There was good tension in between certain characters. A great, albeit all-to-brief scene between Dr. Wells and Detective West exemplifies this, with other honors going to the tensions between Iris and Barry in their newly weird friendship and Eddie Thawn and The Flash, though that one is only implied.
A worn out plot and conflict line made the episode really very predictable.
The show is still struggling to define itself amidst darker DC Television shows Arrow, Gotham and Constantine.
At this point in the season I’m gonna call the writers out on not developing Cisco’s character more and that can even extend to Caitlin as well, though we have seen a bit more of her characters arc.
I’m pretty sure using Heat Wave’s heat gun to heat things up to their Planck Temperatures would, like, incinerate the Earth. Or just really, really, really, really fuck up the surrounding environment. Just to give you an example, the Planck Temperature- what’s known as absolute hot- comes in at roughly 1.416785(71)×1032 Kelvin. A hot summers day clocks in at just 308 Kelvin. Yeah…that might damage some other things around it.

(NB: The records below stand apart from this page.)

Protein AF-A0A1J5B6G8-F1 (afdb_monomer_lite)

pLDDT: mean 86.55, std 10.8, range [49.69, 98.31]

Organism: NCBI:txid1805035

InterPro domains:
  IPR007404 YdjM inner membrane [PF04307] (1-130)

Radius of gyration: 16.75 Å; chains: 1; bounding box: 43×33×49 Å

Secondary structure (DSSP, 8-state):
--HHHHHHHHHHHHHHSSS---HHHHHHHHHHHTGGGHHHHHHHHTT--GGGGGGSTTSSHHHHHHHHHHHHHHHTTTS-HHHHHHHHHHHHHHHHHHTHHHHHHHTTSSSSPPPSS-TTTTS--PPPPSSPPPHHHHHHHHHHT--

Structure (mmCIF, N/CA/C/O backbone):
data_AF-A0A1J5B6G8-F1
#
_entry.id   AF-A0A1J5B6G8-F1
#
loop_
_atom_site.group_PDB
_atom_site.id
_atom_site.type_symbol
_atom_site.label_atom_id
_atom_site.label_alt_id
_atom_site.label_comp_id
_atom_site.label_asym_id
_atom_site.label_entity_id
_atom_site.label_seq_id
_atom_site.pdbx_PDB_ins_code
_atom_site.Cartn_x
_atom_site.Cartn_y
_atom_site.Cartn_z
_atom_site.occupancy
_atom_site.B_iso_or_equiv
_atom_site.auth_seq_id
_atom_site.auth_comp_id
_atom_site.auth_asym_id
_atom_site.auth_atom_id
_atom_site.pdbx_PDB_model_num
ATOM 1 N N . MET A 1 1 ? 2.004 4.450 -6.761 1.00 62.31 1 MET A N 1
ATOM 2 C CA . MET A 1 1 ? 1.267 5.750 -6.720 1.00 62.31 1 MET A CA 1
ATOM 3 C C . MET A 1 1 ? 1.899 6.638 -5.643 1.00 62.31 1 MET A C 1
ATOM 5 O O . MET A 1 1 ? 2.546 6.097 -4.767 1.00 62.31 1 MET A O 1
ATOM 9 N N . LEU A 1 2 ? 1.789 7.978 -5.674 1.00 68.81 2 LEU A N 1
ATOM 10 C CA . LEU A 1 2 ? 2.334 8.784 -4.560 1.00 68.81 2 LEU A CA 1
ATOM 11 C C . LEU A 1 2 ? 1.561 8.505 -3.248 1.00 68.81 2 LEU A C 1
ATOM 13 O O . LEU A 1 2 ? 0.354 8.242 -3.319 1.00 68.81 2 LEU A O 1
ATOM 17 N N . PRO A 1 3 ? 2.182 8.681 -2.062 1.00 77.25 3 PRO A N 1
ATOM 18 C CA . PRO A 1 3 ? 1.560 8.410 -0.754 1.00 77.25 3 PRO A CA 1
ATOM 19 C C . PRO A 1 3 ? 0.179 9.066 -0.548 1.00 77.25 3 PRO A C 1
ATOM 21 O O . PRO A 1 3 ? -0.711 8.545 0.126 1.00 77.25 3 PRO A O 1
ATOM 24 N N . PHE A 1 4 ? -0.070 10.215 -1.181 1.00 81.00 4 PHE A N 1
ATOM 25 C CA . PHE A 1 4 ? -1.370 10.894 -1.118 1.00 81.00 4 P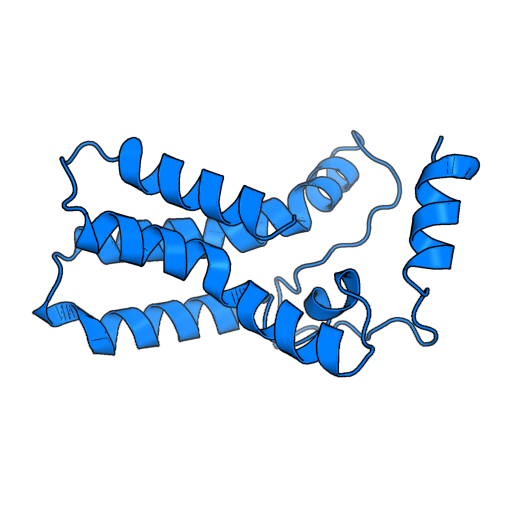HE A CA 1
ATOM 26 C C . PHE A 1 4 ? -2.514 10.082 -1.734 1.00 81.00 4 PHE A C 1
ATOM 28 O O . PHE A 1 4 ? -3.630 10.088 -1.211 1.00 81.00 4 PHE A O 1
ATOM 35 N N . GLY A 1 5 ? -2.249 9.352 -2.816 1.00 80.00 5 GLY A N 1
ATOM 36 C CA . GLY A 1 5 ? -3.241 8.460 -3.400 1.00 80.00 5 GLY A CA 1
ATOM 37 C C . GLY A 1 5 ? -3.531 7.272 -2.482 1.00 80.00 5 GLY A C 1
ATOM 38 O O . GLY A 1 5 ? -4.691 6.908 -2.291 1.00 80.00 5 GLY A O 1
ATOM 39 N N . HIS A 1 6 ? -2.497 6.713 -1.844 1.00 88.62 6 HIS A N 1
ATOM 40 C CA . HIS A 1 6 ? -2.639 5.580 -0.926 1.00 88.62 6 HIS A CA 1
ATOM 41 C C . HIS A 1 6 ? -3.443 5.987 0.310 1.00 88.62 6 HIS A C 1
ATOM 43 O O . HIS A 1 6 ? -4.376 5.299 0.729 1.00 88.62 6 HIS A O 1
ATOM 49 N N . THR A 1 7 ? -3.174 7.190 0.814 1.00 88.19 7 THR A N 1
ATOM 50 C CA . THR A 1 7 ? -3.959 7.858 1.856 1.00 88.19 7 THR A CA 1
ATOM 51 C C . THR A 1 7 ? -5.434 7.988 1.470 1.00 88.19 7 THR A C 1
ATOM 53 O O . THR A 1 7 ? -6.309 7.660 2.275 1.00 88.19 7 THR A O 1
ATOM 56 N N . ALA A 1 8 ? -5.733 8.432 0.245 1.00 87.19 8 ALA A N 1
ATOM 57 C CA . ALA A 1 8 ? -7.107 8.577 -0.231 1.00 87.19 8 ALA A CA 1
ATOM 58 C C . ALA A 1 8 ? -7.840 7.228 -0.287 1.00 87.19 8 ALA A C 1
ATOM 60 O O . ALA A 1 8 ? -8.984 7.128 0.160 1.00 87.19 8 ALA A O 1
ATOM 61 N N . VAL A 1 9 ? -7.176 6.175 -0.764 1.00 89.00 9 VAL A N 1
ATOM 62 C CA . VAL A 1 9 ? -7.735 4.816 -0.828 1.00 89.00 9 VAL A CA 1
ATOM 63 C C . VAL A 1 9 ? -7.992 4.266 0.573 1.00 89.00 9 VAL A C 1
ATOM 65 O O . VAL A 1 9 ? -9.101 3.811 0.852 1.00 89.00 9 VAL A O 1
ATOM 68 N N . GLY A 1 10 ? -7.027 4.391 1.489 1.00 86.12 10 GLY A N 1
ATOM 69 C CA . GLY A 1 10 ? -7.203 4.004 2.890 1.00 86.12 10 GLY A CA 1
ATOM 70 C C . GLY A 1 10 ? -8.380 4.730 3.548 1.00 86.12 10 GLY A C 1
ATOM 71 O O . GLY A 1 10 ? -9.205 4.114 4.227 1.00 86.12 10 GLY A O 1
ATOM 72 N N . TYR A 1 11 ? -8.526 6.031 3.282 1.00 90.62 11 TYR A N 1
ATOM 73 C CA . TYR A 1 11 ? -9.662 6.813 3.763 1.00 90.62 11 TYR A CA 1
ATOM 74 C C . TYR A 1 11 ? -10.995 6.344 3.162 1.00 90.62 11 TYR A C 1
ATOM 76 O O . TYR A 1 11 ? -11.988 6.236 3.885 1.00 90.62 11 TYR A O 1
ATOM 84 N N . LEU A 1 12 ? -11.040 6.031 1.863 1.00 90.25 12 LEU A N 1
ATOM 85 C CA . LEU A 1 12 ? -12.237 5.500 1.207 1.00 90.25 12 LEU A CA 1
ATOM 86 C C . LEU A 1 12 ? -12.634 4.133 1.770 1.00 90.25 12 LEU A C 1
ATOM 88 O O . LEU A 1 12 ? -13.815 3.931 2.050 1.00 90.25 12 LEU A O 1
ATOM 92 N N . ILE A 1 13 ? -11.673 3.236 2.002 1.00 88.06 13 ILE A N 1
ATOM 93 C CA . ILE A 1 13 ? -11.905 1.933 2.643 1.00 88.06 13 ILE A CA 1
ATOM 94 C C . ILE A 1 13 ? -12.516 2.132 4.032 1.00 88.06 13 ILE A C 1
ATOM 96 O O . ILE A 1 13 ? -13.543 1.531 4.355 1.00 88.06 13 ILE A O 1
ATOM 100 N N . ALA A 1 14 ? -11.943 3.031 4.834 1.00 85.19 14 ALA A N 1
ATOM 101 C CA . ALA A 1 14 ? -12.457 3.342 6.161 1.00 85.19 14 ALA A CA 1
ATOM 102 C C . ALA A 1 14 ? -13.882 3.929 6.103 1.00 85.19 14 ALA A C 1
ATOM 104 O O . ALA A 1 14 ? -14.767 3.510 6.848 1.00 85.19 14 ALA A O 1
ATOM 105 N N . LYS A 1 15 ? -14.139 4.870 5.187 1.00 87.94 15 LYS A N 1
ATOM 106 C CA . LYS A 1 15 ? -15.420 5.588 5.089 1.00 87.94 15 LYS A CA 1
ATOM 107 C C . LYS A 1 15 ? -16.544 4.774 4.449 1.00 87.94 15 LYS A C 1
ATOM 109 O O . LYS A 1 15 ? -17.708 5.018 4.752 1.00 87.94 15 LYS A O 1
ATOM 114 N N . LYS A 1 16 ? -16.222 3.834 3.557 1.00 85.38 16 LYS A N 1
ATOM 115 C CA . LYS A 1 16 ? -17.190 2.928 2.915 1.00 85.38 16 LYS A CA 1
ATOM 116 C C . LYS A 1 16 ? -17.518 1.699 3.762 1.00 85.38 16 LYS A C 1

If we have another Flash/Arrow crossover, can we get a scene between Firestorm and Arrow? Just to see two cousins fighting on screen. (Yes, Stephen Amell aka Oliver Queen aka Arrow is the older cousin of Robbie Amell aka Ronnie Raymond aka Firestorm)
Have you guys seen that stupid Nissan Altima commercial? All those well to do people in the downtown district being amazed by a damn Altima? It’s like “Oh wow, look everybody- an average American car!” The chick at the end gets out of her car like “Yup, check out my over-prized mid-sized Sedan. I’m ballin’ bitches!”